Assignment = Among the entries below, extract exactly the lines that run from the one with "ATOM 88 C C" through the one with "ATOM 99 O O", both ends included.

Provided information =
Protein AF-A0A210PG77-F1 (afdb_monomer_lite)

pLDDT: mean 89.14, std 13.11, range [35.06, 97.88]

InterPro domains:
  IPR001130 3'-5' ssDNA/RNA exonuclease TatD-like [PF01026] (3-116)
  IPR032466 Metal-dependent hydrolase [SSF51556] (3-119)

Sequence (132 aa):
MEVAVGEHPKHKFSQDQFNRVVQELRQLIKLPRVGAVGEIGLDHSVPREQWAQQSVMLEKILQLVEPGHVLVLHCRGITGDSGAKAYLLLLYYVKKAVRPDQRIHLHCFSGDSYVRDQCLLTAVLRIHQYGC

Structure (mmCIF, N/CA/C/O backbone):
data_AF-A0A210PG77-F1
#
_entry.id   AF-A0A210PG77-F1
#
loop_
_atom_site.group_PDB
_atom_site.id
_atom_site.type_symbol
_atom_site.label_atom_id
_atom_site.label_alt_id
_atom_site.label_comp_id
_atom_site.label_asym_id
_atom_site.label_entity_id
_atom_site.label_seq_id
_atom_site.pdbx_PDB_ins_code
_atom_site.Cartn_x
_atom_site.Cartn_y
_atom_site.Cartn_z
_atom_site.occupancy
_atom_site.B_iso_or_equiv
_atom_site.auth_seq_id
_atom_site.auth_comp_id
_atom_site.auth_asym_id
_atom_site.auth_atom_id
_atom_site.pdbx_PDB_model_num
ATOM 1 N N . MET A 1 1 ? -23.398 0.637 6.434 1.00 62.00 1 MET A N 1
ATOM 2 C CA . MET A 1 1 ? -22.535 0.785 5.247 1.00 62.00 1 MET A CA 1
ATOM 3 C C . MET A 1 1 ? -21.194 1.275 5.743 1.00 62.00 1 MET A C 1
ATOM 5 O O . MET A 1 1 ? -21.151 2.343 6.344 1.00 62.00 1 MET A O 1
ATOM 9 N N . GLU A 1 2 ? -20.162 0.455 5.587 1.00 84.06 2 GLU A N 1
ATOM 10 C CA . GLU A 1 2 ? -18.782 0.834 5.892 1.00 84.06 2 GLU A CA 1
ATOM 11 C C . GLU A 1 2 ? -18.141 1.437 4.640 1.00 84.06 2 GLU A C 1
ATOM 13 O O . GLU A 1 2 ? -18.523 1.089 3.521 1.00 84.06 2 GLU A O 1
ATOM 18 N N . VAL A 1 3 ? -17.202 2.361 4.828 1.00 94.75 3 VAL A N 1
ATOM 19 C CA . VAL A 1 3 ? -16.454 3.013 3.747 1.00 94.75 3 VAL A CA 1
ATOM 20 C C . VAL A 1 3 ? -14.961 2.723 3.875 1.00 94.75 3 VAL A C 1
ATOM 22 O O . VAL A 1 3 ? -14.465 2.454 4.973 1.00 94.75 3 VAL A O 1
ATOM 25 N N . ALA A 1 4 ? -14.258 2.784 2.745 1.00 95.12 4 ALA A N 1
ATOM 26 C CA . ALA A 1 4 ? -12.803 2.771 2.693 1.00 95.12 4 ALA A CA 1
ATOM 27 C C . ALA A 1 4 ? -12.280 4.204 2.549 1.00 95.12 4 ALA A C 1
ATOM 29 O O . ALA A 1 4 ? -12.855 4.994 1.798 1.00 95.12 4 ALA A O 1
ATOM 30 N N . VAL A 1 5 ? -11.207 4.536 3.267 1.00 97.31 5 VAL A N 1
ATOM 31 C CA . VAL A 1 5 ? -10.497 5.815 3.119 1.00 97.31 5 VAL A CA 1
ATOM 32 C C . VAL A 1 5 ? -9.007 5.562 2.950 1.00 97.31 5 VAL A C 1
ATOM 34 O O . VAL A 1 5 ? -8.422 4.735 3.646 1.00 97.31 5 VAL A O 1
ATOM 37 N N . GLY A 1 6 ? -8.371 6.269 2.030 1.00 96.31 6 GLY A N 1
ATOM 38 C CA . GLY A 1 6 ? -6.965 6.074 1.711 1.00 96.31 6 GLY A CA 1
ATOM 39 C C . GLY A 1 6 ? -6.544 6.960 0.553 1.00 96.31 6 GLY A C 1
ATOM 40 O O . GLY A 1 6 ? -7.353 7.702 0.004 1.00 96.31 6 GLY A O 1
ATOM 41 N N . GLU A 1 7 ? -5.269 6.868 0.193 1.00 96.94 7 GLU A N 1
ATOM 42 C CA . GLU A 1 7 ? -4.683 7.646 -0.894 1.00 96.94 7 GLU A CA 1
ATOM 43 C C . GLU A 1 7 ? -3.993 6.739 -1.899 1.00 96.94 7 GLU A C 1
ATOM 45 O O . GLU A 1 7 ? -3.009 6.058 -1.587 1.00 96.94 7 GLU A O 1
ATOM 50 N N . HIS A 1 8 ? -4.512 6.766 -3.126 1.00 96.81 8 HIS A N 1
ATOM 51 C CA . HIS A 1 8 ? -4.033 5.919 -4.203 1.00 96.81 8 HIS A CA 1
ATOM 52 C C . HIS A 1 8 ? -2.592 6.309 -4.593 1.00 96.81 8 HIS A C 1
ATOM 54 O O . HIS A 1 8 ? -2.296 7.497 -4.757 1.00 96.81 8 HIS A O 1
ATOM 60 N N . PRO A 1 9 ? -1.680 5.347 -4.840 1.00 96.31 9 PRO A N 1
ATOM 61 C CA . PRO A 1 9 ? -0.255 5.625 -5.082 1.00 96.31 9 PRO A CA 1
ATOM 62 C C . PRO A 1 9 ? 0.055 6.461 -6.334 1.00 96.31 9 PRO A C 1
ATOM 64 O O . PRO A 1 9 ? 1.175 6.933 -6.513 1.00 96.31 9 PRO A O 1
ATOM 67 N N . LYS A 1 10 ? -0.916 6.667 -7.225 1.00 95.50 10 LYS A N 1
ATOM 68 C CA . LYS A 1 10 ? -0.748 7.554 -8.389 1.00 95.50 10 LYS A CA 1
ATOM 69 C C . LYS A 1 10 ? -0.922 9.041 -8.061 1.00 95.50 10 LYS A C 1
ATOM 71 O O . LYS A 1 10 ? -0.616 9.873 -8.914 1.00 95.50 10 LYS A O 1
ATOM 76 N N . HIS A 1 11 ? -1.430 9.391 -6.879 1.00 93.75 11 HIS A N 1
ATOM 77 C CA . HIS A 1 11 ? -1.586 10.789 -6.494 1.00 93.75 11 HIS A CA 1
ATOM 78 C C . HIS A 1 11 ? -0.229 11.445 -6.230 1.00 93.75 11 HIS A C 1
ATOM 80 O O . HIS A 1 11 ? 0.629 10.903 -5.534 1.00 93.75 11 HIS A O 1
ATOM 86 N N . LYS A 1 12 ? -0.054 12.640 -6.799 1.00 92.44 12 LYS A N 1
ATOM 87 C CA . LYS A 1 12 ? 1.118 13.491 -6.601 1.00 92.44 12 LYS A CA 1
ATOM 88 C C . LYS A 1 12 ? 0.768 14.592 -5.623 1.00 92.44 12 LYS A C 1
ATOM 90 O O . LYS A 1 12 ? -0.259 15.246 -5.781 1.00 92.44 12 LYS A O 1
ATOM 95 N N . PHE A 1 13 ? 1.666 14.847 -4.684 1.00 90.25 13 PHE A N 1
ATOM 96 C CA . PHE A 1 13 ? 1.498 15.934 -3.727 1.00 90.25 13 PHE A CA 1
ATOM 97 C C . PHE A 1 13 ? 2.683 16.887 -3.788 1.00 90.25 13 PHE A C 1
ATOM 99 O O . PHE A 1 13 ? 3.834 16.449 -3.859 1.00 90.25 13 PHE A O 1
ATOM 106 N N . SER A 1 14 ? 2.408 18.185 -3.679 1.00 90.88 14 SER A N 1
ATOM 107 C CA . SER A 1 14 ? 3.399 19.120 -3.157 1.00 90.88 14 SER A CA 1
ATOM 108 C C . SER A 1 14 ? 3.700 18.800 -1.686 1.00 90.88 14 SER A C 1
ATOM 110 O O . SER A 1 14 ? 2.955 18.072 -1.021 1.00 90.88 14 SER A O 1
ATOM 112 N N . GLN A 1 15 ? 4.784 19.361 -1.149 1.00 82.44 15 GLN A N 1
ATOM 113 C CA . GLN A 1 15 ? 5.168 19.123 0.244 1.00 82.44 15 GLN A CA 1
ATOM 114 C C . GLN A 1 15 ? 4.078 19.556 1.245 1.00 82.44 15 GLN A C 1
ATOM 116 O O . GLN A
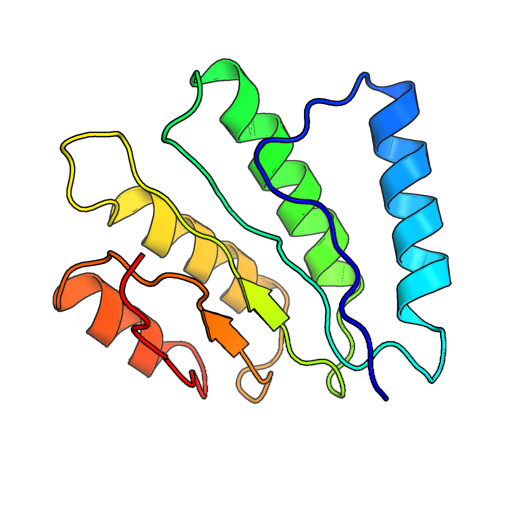 1 15 ? 3.835 18.852 2.230 1.00 82.44 15 GLN A O 1
ATOM 121 N N . ASP A 1 16 ? 3.390 20.668 0.971 1.00 87.94 16 ASP A N 1
ATOM 122 C CA . ASP A 1 16 ? 2.312 21.187 1.822 1.00 87.94 16 ASP A CA 1
ATOM 123 C C . ASP A 1 16 ? 1.056 20.315 1.755 1.00 87.94 16 ASP A C 1
ATOM 125 O O . ASP A 1 16 ? 0.431 20.026 2.779 1.00 87.94 16 ASP A O 1
ATOM 129 N N . GLN A 1 17 ? 0.703 19.847 0.553 1.00 94.31 17 GLN A N 1
ATOM 130 C CA . GLN A 1 17 ? -0.430 18.944 0.354 1.00 94.31 17 GLN A CA 1
ATOM 131 C C . GLN A 1 1
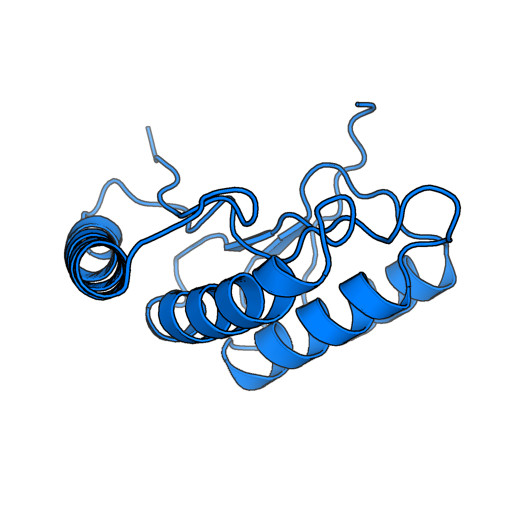7 ? -0.203 17.613 1.068 1.00 94.31 17 GLN A C 1
ATOM 133 O O . GLN A 1 17 ? -1.108 17.105 1.724 1.00 94.31 17 GLN A O 1
ATOM 138 N N . PHE A 1 18 ? 1.019 17.082 0.997 1.00 93.69 18 PHE A N 1
ATOM 139 C CA . PHE A 1 18 ? 1.366 15.789 1.571 1.00 93.69 18 PHE A CA 1
ATOM 140 C C . PHE A 1 18 ? 1.048 15.720 3.072 1.00 93.69 18 PHE A C 1
ATOM 142 O O . PHE A 1 18 ? 0.372 14.803 3.538 1.00 93.69 18 PHE A O 1
ATOM 149 N N . ASN A 1 19 ? 1.505 16.713 3.842 1.00 93.00 19 ASN A N 1
ATOM 150 C CA . ASN A 1 19 ? 1.291 16.729 5.288 1.00 93.00 19 ASN A CA 1
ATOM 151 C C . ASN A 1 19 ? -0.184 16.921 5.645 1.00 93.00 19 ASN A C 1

Task result =
ATOM 88 C C . LYS A 1 12 ? 0.768 14.592 -5.623 1.00 92.44 12 LYS A C 1
ATOM 90 O O . LYS A 1 12 ? -0.259 15.246 -5.781 1.00 92.44 12 LYS A O 1
ATOM 95 N N . PHE A 1 13 ? 1.666 14.847 -4.684 1.00 90.25 13 PHE A N 1
ATOM 96 C CA . PHE A 1 13 ? 1.498 15.934 -3.727 1.00 90.25 13 PHE A CA 1
ATOM 97 C C . PHE A 1 13 ? 2.683 16.887 -3.788 1.00 90.25 13 PHE A C 1
ATOM 99 O O . PHE A 1 13 ? 3.834 16.449 -3.859 1.00 90.25 13 PHE A O 1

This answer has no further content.